**TASK DESCRIPTION:**
Set down exactly the lines below between the line holding "ATOM 242 N N" and the line holding "ATOM 246 O O", inclusive; no other line belongs in the answer.

**MATERIAL SUPPLIED:**
• • • • •

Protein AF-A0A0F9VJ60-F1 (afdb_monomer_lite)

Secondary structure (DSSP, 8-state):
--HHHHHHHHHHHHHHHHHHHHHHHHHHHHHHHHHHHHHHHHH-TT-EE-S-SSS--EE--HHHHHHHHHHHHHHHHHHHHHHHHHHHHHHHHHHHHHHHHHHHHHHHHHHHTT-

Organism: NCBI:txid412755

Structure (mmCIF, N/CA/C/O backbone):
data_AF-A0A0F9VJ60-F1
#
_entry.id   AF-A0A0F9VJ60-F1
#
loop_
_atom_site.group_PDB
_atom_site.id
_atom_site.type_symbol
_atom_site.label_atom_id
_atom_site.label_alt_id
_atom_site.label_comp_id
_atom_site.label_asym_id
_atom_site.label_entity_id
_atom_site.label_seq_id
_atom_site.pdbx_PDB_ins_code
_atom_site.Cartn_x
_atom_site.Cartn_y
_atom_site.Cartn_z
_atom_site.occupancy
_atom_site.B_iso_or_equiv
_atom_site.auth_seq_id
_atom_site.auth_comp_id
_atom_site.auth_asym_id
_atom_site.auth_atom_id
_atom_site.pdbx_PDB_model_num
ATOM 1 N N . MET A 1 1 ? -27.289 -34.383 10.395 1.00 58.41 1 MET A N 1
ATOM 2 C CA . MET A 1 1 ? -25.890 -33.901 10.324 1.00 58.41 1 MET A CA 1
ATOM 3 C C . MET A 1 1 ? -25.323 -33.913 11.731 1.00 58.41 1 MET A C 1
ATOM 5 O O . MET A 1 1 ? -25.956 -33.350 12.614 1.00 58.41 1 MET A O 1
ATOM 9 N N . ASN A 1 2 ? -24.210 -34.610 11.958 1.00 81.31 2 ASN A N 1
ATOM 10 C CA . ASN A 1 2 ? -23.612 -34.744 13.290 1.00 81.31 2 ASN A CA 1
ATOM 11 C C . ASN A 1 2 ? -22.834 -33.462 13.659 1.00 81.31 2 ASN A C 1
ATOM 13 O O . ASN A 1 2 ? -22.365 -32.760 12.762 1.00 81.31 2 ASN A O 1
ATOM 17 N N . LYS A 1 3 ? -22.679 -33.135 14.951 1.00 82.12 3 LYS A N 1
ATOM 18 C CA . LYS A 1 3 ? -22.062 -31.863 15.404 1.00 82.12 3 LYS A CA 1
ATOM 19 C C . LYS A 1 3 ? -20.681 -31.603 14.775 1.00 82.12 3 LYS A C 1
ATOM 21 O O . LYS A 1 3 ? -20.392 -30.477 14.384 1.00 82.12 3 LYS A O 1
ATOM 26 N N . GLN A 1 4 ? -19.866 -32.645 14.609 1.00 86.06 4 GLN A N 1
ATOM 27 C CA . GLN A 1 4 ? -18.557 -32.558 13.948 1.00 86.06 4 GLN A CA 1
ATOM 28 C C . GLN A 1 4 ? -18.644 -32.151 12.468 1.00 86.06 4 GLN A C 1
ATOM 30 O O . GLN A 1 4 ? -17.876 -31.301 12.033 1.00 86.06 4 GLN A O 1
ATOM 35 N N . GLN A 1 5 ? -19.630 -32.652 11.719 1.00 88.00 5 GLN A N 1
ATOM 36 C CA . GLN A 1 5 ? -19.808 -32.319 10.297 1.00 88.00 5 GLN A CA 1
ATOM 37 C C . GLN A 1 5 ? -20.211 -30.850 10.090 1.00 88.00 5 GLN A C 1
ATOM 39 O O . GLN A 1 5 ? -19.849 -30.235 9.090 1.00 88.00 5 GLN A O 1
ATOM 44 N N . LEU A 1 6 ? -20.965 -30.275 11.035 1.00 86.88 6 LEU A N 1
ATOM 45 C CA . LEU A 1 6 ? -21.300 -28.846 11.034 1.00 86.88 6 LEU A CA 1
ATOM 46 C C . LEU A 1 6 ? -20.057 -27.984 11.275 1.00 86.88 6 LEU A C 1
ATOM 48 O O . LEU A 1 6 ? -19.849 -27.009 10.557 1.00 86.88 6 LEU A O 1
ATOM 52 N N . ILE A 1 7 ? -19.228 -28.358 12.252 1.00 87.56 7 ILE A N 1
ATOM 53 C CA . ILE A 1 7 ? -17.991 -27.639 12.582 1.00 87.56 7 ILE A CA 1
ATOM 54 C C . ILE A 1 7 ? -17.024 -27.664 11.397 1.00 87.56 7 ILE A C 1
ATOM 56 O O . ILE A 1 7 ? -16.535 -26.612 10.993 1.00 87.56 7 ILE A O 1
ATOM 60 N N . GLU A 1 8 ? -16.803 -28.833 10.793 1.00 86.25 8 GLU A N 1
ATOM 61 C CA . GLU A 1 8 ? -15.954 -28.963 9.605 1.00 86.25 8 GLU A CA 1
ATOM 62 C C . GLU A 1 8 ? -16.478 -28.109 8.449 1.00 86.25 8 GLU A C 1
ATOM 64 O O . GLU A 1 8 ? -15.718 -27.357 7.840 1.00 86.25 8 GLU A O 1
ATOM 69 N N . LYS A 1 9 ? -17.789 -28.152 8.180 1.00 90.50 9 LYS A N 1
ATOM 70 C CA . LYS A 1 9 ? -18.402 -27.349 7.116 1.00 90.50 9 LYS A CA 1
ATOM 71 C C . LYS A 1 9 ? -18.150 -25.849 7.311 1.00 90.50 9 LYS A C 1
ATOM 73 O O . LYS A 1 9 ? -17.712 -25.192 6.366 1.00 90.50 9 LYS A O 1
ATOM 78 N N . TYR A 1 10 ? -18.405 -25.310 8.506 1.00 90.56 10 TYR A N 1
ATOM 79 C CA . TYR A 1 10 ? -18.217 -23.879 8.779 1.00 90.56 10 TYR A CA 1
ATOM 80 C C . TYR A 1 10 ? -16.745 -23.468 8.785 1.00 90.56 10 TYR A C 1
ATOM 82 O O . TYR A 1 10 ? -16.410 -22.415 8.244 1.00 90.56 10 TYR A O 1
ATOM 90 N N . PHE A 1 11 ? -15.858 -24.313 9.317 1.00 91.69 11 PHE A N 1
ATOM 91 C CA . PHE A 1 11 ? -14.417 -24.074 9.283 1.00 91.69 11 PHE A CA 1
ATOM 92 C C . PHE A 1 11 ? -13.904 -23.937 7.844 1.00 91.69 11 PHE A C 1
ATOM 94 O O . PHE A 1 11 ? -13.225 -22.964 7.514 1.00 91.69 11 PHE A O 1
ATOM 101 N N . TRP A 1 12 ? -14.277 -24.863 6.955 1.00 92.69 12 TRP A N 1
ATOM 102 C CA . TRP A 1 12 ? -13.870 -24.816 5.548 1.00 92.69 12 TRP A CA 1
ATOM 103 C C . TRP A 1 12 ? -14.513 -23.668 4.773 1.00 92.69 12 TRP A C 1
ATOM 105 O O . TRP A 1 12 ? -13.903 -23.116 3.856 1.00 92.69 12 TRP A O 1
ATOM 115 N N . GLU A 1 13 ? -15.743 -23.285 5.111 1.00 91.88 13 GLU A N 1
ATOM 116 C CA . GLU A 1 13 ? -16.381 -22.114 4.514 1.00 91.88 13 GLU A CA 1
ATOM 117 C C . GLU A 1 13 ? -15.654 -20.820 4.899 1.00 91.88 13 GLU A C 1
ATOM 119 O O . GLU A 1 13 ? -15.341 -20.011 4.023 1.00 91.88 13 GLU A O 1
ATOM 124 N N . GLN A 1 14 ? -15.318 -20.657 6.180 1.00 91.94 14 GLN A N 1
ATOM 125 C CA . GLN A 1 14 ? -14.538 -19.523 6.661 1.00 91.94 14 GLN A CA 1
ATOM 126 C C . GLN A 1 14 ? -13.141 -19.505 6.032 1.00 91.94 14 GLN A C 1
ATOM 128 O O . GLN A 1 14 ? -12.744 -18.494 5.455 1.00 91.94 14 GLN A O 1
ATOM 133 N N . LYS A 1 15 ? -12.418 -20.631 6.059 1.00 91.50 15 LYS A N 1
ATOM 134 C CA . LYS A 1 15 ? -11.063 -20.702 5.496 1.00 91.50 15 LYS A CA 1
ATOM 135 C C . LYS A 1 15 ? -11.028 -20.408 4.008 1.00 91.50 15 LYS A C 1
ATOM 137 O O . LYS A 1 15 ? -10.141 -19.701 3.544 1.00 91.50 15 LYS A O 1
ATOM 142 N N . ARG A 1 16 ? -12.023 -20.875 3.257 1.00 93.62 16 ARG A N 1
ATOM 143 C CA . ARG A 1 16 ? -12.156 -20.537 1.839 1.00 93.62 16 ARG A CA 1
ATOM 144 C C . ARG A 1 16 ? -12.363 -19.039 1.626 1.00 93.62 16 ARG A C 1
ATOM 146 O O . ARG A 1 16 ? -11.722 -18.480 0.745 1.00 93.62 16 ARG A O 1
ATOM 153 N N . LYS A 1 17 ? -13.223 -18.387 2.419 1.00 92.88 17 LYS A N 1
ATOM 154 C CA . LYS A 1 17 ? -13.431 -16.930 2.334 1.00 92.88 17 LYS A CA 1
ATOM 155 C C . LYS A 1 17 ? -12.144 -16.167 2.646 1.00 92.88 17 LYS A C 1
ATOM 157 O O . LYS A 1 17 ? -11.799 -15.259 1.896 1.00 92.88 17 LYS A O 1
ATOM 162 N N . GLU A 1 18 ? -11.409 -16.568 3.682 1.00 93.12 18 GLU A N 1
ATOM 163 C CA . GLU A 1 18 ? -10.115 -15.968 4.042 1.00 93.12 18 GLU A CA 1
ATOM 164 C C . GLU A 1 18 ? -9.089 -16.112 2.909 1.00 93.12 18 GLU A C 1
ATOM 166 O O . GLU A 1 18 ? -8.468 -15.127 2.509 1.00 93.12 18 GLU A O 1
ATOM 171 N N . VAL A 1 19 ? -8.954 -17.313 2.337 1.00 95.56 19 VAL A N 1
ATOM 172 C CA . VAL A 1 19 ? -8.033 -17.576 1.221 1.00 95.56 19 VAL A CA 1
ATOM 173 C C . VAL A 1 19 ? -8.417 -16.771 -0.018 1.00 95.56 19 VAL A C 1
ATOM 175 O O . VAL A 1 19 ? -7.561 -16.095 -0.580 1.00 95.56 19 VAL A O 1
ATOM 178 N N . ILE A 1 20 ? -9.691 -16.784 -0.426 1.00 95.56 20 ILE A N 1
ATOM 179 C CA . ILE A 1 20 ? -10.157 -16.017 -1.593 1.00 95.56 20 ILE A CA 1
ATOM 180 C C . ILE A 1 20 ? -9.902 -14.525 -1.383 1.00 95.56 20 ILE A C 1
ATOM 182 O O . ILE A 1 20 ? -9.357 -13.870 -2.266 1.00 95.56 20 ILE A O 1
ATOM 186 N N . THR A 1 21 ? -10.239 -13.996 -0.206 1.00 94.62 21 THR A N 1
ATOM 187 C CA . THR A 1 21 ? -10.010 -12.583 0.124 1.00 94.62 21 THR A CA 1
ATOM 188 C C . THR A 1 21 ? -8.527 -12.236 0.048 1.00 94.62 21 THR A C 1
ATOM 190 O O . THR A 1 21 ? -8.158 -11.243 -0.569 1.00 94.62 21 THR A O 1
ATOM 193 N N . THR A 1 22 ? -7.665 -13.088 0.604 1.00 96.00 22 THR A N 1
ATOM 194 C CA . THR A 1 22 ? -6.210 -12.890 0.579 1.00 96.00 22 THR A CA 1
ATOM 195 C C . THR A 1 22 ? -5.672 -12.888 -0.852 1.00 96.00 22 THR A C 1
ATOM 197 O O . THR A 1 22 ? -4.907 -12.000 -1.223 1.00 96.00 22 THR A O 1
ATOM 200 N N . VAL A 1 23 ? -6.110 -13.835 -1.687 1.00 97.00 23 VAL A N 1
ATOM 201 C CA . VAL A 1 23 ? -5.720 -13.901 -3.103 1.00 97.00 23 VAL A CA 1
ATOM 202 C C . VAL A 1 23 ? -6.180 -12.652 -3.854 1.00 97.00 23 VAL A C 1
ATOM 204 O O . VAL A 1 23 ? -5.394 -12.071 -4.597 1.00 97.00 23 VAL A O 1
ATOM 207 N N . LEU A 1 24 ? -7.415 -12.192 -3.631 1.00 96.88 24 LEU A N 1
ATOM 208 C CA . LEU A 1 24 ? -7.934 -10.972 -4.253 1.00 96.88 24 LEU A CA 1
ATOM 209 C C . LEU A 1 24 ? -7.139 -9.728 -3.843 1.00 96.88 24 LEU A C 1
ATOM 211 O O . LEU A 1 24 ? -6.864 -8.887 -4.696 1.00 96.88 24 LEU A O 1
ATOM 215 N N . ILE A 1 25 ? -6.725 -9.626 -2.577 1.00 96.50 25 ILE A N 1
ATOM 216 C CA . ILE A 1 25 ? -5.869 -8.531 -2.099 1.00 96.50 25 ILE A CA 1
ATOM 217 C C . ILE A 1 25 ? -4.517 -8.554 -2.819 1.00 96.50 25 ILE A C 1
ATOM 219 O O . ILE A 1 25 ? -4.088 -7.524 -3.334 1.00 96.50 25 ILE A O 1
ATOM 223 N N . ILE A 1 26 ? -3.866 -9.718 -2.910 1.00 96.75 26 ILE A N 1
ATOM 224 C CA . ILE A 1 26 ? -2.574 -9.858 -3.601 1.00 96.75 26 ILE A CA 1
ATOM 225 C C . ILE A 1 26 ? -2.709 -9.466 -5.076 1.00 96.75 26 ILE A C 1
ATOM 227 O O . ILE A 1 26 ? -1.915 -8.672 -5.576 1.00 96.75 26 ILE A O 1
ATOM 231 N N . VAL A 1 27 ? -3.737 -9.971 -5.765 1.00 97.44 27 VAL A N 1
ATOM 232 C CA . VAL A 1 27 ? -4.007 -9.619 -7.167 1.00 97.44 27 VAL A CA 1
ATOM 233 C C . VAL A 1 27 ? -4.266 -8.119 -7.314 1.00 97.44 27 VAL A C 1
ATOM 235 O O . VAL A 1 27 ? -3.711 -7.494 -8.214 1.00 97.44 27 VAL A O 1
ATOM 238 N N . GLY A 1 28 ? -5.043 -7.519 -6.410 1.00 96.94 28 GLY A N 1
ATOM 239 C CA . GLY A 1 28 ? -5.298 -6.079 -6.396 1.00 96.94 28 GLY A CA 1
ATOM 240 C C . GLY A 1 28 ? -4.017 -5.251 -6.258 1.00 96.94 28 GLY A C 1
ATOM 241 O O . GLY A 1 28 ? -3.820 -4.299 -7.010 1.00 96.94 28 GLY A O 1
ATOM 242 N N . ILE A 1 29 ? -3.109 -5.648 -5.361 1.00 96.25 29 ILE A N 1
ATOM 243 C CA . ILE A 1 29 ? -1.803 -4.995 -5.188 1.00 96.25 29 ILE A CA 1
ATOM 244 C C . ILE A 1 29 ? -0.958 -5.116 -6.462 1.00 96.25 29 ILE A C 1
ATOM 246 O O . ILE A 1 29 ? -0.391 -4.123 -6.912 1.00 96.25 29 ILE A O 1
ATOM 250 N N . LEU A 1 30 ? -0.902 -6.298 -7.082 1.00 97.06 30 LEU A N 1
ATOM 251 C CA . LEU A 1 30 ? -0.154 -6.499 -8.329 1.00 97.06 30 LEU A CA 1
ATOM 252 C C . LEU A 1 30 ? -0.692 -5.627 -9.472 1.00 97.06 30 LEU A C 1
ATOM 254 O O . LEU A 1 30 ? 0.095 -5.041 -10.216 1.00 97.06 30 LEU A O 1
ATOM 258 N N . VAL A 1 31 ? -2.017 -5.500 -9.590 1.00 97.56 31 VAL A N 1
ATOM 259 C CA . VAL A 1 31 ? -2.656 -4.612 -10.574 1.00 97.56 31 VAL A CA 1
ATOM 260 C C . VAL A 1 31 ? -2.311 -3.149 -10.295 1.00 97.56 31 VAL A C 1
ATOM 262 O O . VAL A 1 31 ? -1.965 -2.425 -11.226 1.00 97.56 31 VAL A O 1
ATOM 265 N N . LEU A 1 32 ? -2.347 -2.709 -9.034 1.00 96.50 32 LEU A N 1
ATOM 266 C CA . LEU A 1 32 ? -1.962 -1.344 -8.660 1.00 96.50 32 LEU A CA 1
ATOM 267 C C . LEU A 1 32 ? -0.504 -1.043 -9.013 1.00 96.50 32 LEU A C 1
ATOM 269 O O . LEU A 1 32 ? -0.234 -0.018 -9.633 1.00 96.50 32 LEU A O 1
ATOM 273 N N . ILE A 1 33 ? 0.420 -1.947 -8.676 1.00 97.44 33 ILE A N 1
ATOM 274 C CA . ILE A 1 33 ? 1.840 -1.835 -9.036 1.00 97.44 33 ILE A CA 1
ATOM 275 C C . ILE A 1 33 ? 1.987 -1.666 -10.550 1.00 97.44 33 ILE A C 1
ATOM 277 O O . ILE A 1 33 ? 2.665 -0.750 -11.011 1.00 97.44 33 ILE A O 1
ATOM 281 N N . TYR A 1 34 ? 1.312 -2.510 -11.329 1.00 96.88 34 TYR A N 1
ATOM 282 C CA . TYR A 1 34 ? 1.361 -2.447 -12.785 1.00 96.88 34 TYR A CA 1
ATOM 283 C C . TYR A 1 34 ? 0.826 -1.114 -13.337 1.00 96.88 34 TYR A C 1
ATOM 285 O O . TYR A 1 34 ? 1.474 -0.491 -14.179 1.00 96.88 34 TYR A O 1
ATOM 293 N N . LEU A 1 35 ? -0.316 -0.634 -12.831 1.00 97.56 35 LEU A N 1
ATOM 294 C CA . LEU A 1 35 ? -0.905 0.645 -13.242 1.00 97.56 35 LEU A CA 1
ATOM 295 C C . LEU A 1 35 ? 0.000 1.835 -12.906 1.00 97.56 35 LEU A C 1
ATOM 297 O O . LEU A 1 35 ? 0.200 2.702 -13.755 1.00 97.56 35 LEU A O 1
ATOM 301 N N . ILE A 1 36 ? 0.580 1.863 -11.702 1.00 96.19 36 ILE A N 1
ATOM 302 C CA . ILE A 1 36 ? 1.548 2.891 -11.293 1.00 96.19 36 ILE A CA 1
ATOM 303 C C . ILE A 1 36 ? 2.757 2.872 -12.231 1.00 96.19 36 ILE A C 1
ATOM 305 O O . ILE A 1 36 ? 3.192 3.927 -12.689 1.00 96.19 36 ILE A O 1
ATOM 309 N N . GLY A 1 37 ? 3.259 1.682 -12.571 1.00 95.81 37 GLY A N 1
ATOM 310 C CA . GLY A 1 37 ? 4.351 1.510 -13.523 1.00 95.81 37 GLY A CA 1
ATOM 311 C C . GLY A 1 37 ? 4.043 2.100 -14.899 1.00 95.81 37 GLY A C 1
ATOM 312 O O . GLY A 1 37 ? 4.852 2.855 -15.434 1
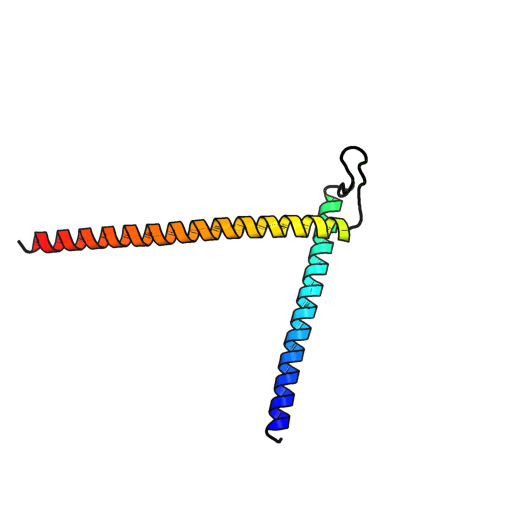.00 95.81 37 GLY A O 1
ATOM 313 N N . ILE A 1 38 ? 2.856 1.816 -15.452 1.00 96.56 38 ILE A N 1
ATOM 314 C CA . ILE A 1 38 ? 2.411 2.382 -16.738 1.00 96.56 38 ILE A CA 1
ATOM 315 C C . ILE A 1 38 ? 2.335 3.905 -16.661 1.00 96.56 38 ILE A C 1
ATOM 317 O O . ILE A 1 38 ? 2.837 4.592 -17.550 1.00 96.56 38 ILE A O 1
ATOM 321 N N . ILE A 1 39 ? 1.686 4.438 -15.623 1.00 96.50 39 ILE A N 1
ATOM 322 C CA . ILE A 1 39 ? 1.503 5.884 -15.458 1.00 96.50 39 ILE A CA 1
ATOM 323 C C . ILE A 1 39 ? 2.864 6.573 -15.344 1.00 96.50 39 ILE A C 1
ATOM 325 O O . ILE A 1 39 ? 3.088 7.577 -16.015 1.00 96.50 39 ILE A O 1
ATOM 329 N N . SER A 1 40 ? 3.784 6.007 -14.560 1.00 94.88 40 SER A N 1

• • • • •

**SOLUTION TO THIS TASK:**
ATOM 242 N N . ILE A 1 29 ? -3.109 -5.648 -5.361 1.00 96.25 29 ILE A N 1
ATOM 243 C CA . ILE A 1 29 ? -1.803 -4.995 -5.188 1.00 96.25 29 ILE A CA 1
ATOM 244 C C . ILE A 1 29 ? -0.958 -5.116 -6.462 1.00 96.25 29 ILE A C 1
ATOM 246 O O . ILE A 1 29 ? -0.391 -4.123 -6.912 1.00 96.25 29 ILE A O 1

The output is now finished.